I use Advantek :thumbup: OSB for floor and roof sheathing. It took me a long time to make the change from plywood, but I am impressed with the stuff. It also has a 50 year warranty:w00t: , I don't know of a ply that has such.
The regular OSB is different however, it will swell if it smells rain. I do use it, but we cover it ASAP when we do.


----------



## Joshua

From Louisiana Pacific's website in regard to their warranty...

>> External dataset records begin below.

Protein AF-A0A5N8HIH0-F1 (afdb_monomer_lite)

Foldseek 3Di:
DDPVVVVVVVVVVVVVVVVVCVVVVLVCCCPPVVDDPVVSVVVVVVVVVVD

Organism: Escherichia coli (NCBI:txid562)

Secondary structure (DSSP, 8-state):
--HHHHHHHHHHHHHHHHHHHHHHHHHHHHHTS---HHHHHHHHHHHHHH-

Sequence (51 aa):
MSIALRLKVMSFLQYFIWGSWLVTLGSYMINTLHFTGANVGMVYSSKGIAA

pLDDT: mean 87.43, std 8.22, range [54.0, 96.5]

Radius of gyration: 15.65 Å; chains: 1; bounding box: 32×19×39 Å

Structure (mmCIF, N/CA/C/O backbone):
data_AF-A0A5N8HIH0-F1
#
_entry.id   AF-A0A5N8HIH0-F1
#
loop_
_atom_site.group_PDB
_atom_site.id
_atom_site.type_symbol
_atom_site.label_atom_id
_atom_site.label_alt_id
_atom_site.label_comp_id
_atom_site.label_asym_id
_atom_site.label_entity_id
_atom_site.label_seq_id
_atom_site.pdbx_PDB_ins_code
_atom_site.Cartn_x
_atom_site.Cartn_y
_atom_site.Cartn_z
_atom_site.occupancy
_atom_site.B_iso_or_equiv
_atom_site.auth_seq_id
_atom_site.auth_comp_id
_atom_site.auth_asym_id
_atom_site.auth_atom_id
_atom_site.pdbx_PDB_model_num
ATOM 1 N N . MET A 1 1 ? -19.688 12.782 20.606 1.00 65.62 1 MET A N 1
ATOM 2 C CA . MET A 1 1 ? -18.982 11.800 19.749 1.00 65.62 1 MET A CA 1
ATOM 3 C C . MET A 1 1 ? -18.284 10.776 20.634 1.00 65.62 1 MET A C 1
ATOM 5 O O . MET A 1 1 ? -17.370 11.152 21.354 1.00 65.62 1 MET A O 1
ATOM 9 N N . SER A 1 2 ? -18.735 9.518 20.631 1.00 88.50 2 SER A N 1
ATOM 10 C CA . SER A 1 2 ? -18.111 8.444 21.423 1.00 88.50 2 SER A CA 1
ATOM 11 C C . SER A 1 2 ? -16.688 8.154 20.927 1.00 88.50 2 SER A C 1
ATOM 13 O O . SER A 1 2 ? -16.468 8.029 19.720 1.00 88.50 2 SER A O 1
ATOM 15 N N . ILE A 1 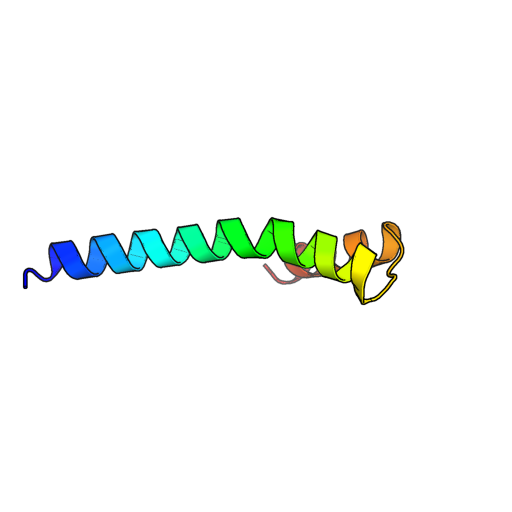3 ? -15.723 8.028 21.845 1.00 92.88 3 ILE A N 1
ATOM 16 C CA . ILE A 1 3 ? -14.325 7.687 21.527 1.00 92.88 3 ILE A CA 1
ATOM 17 C C . ILE A 1 3 ? -14.222 6.351 20.778 1.00 92.88 3 ILE A C 1
ATOM 19 O O . ILE A 1 3 ? -13.433 6.221 19.846 1.00 92.88 3 ILE A O 1
ATOM 23 N N . ALA A 1 4 ? -15.096 5.395 21.105 1.00 92.50 4 ALA A N 1
ATOM 24 C CA . ALA A 1 4 ? -15.137 4.090 20.458 1.00 92.50 4 ALA A CA 1
ATOM 25 C C . ALA A 1 4 ? -15.489 4.199 18.967 1.00 92.50 4 ALA A C 1
ATOM 27 O O . ALA A 1 4 ? -14.913 3.490 18.146 1.00 92.50 4 ALA A O 1
ATOM 28 N N . LEU A 1 5 ? -16.396 5.110 18.593 1.00 94.88 5 LEU A N 1
ATOM 29 C CA . LEU A 1 5 ? -16.739 5.341 17.188 1.00 94.88 5 LEU A CA 1
ATOM 30 C C . LEU A 1 5 ? -15.560 5.964 16.427 1.00 94.88 5 LEU A C 1
ATOM 32 O O . LEU A 1 5 ? -15.250 5.526 15.323 1.00 94.88 5 LEU A O 1
ATOM 36 N N . ARG A 1 6 ? -14.863 6.934 17.036 1.00 94.12 6 ARG A N 1
ATOM 37 C CA . ARG A 1 6 ? -13.671 7.564 16.441 1.00 94.12 6 ARG A CA 1
ATOM 38 C C . ARG A 1 6 ? -12.567 6.538 16.186 1.00 94.12 6 ARG A C 1
ATOM 40 O O . ARG A 1 6 ? -12.023 6.508 15.090 1.00 94.12 6 ARG A O 1
ATOM 47 N N . LEU A 1 7 ? -12.293 5.659 17.151 1.00 95.19 7 LEU A N 1
ATOM 48 C CA . LEU A 1 7 ? -11.276 4.610 17.019 1.00 95.19 7 LEU A CA 1
ATOM 49 C C . LEU A 1 7 ? -11.636 3.559 15.961 1.00 95.19 7 LEU A C 1
ATOM 51 O O . LEU A 1 7 ? -10.759 3.124 15.214 1.00 95.19 7 LEU A O 1
ATOM 55 N N . LYS A 1 8 ? -12.919 3.187 15.848 1.00 95.56 8 LYS A N 1
ATOM 56 C CA . LYS A 1 8 ? -13.404 2.293 14.782 1.00 95.56 8 LYS A CA 1
ATOM 57 C C . LYS A 1 8 ? -13.188 2.902 13.399 1.00 95.56 8 LYS A C 1
ATOM 59 O O . LYS A 1 8 ? -12.661 2.229 12.520 1.00 95.56 8 LYS A O 1
ATOM 64 N N . VAL A 1 9 ? -13.540 4.177 13.222 1.00 96.50 9 VAL A N 1
ATOM 65 C CA . VAL A 1 9 ? -13.328 4.893 11.955 1.00 96.50 9 VAL A CA 1
ATOM 66 C C . VAL A 1 9 ? -11.837 5.039 11.652 1.00 96.50 9 VAL A C 1
ATOM 68 O O . VAL A 1 9 ? -11.428 4.767 10.530 1.00 96.50 9 VAL A O 1
ATOM 71 N N . MET A 1 10 ? -11.008 5.388 12.640 1.00 96.19 10 MET A N 1
ATOM 72 C CA . MET A 1 10 ? -9.553 5.473 12.457 1.00 96.19 10 MET A CA 1
ATOM 73 C C . MET A 1 10 ? -8.944 4.129 12.042 1.00 96.19 10 MET A C 1
ATOM 75 O O . MET A 1 10 ? -8.169 4.087 11.092 1.00 96.19 10 MET A O 1
ATOM 79 N N . SER A 1 11 ? -9.330 3.030 12.698 1.00 95.56 11 SER A N 1
ATOM 80 C CA . SER A 1 11 ? -8.840 1.690 12.342 1.00 95.56 11 SER A CA 1
ATOM 81 C C . SER A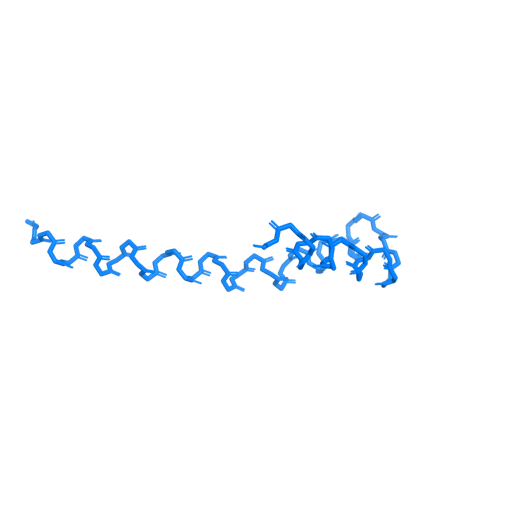 1 11 ? -9.304 1.273 10.947 1.00 95.56 11 SER A C 1
ATOM 83 O O . SER A 1 11 ? -8.514 0.754 10.166 1.00 95.56 11 SER A O 1
ATOM 85 N N . PHE A 1 12 ? -10.564 1.546 10.599 1.00 96.31 12 PHE A N 1
ATOM 86 C CA . PHE A 1 12 ? -11.083 1.285 9.258 1.00 96.31 12 PHE A CA 1
ATOM 87 C C . PHE A 1 12 ? -10.299 2.053 8.189 1.00 96.31 12 PHE A C 1
ATOM 89 O O . PHE A 1 12 ? -9.832 1.451 7.225 1.00 96.31 12 PHE A O 1
ATOM 96 N N . LEU A 1 13 ? -10.112 3.363 8.377 1.00 96.00 13 LEU A N 1
ATOM 97 C CA . LEU A 1 13 ? -9.376 4.206 7.434 1.00 96.00 13 LEU A CA 1
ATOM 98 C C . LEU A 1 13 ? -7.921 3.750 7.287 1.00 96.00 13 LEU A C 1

(iv) The Product cannot have been used in
an exterior exposure or in an interior
space that creates an exterior
environment. The Product may not be
in direct contact with the ground or
used in any application which allows
for the accumulation of condensation
or other free water or which subjects
the Product to a repetitive wetting
condition at any time during the
warranty period other than normal rain
conditions experienced during construction
or installation of the Product.

...I haven't checked, but I'm sure the rest (GP, Norboard, Langboard, etc...) will avoid specifics to leave the door open for release of liability.​


----------



## Joshua

From Langboard...

Langboard OSB carries an exposure 1 rating. Exposure 1 panels are designed for applications where some construction delays could occur before providing protection.


----------



## dayspring

All I'll say is... So Far, I Myself have had no, notta, not even any problems with the Advantek. We do not leave it exposed any longer than we have to, but no trouble so far!


----------



## d.janvrin

Advantek Been using for couple years not bad the only thing ive seen wrong with it is 1 (cutting dusty ,and rough on blades, seen sparks from blade.) 2 Mason dropped a stone :no: (apx 40lbs)from fireplace mantel Wall (apx 10' high)went through it like it wasn,t even there:blink: . VERY HARD to Patch. Patch has to be at least 32"X32" any thing smaller bends on 16oc joist, note Stone fell through 2nd floor (Advantek) stopped on first floor plywood :thumbup: both 3/4 . happened on weekend masons were only one in home :notworthy new construction . 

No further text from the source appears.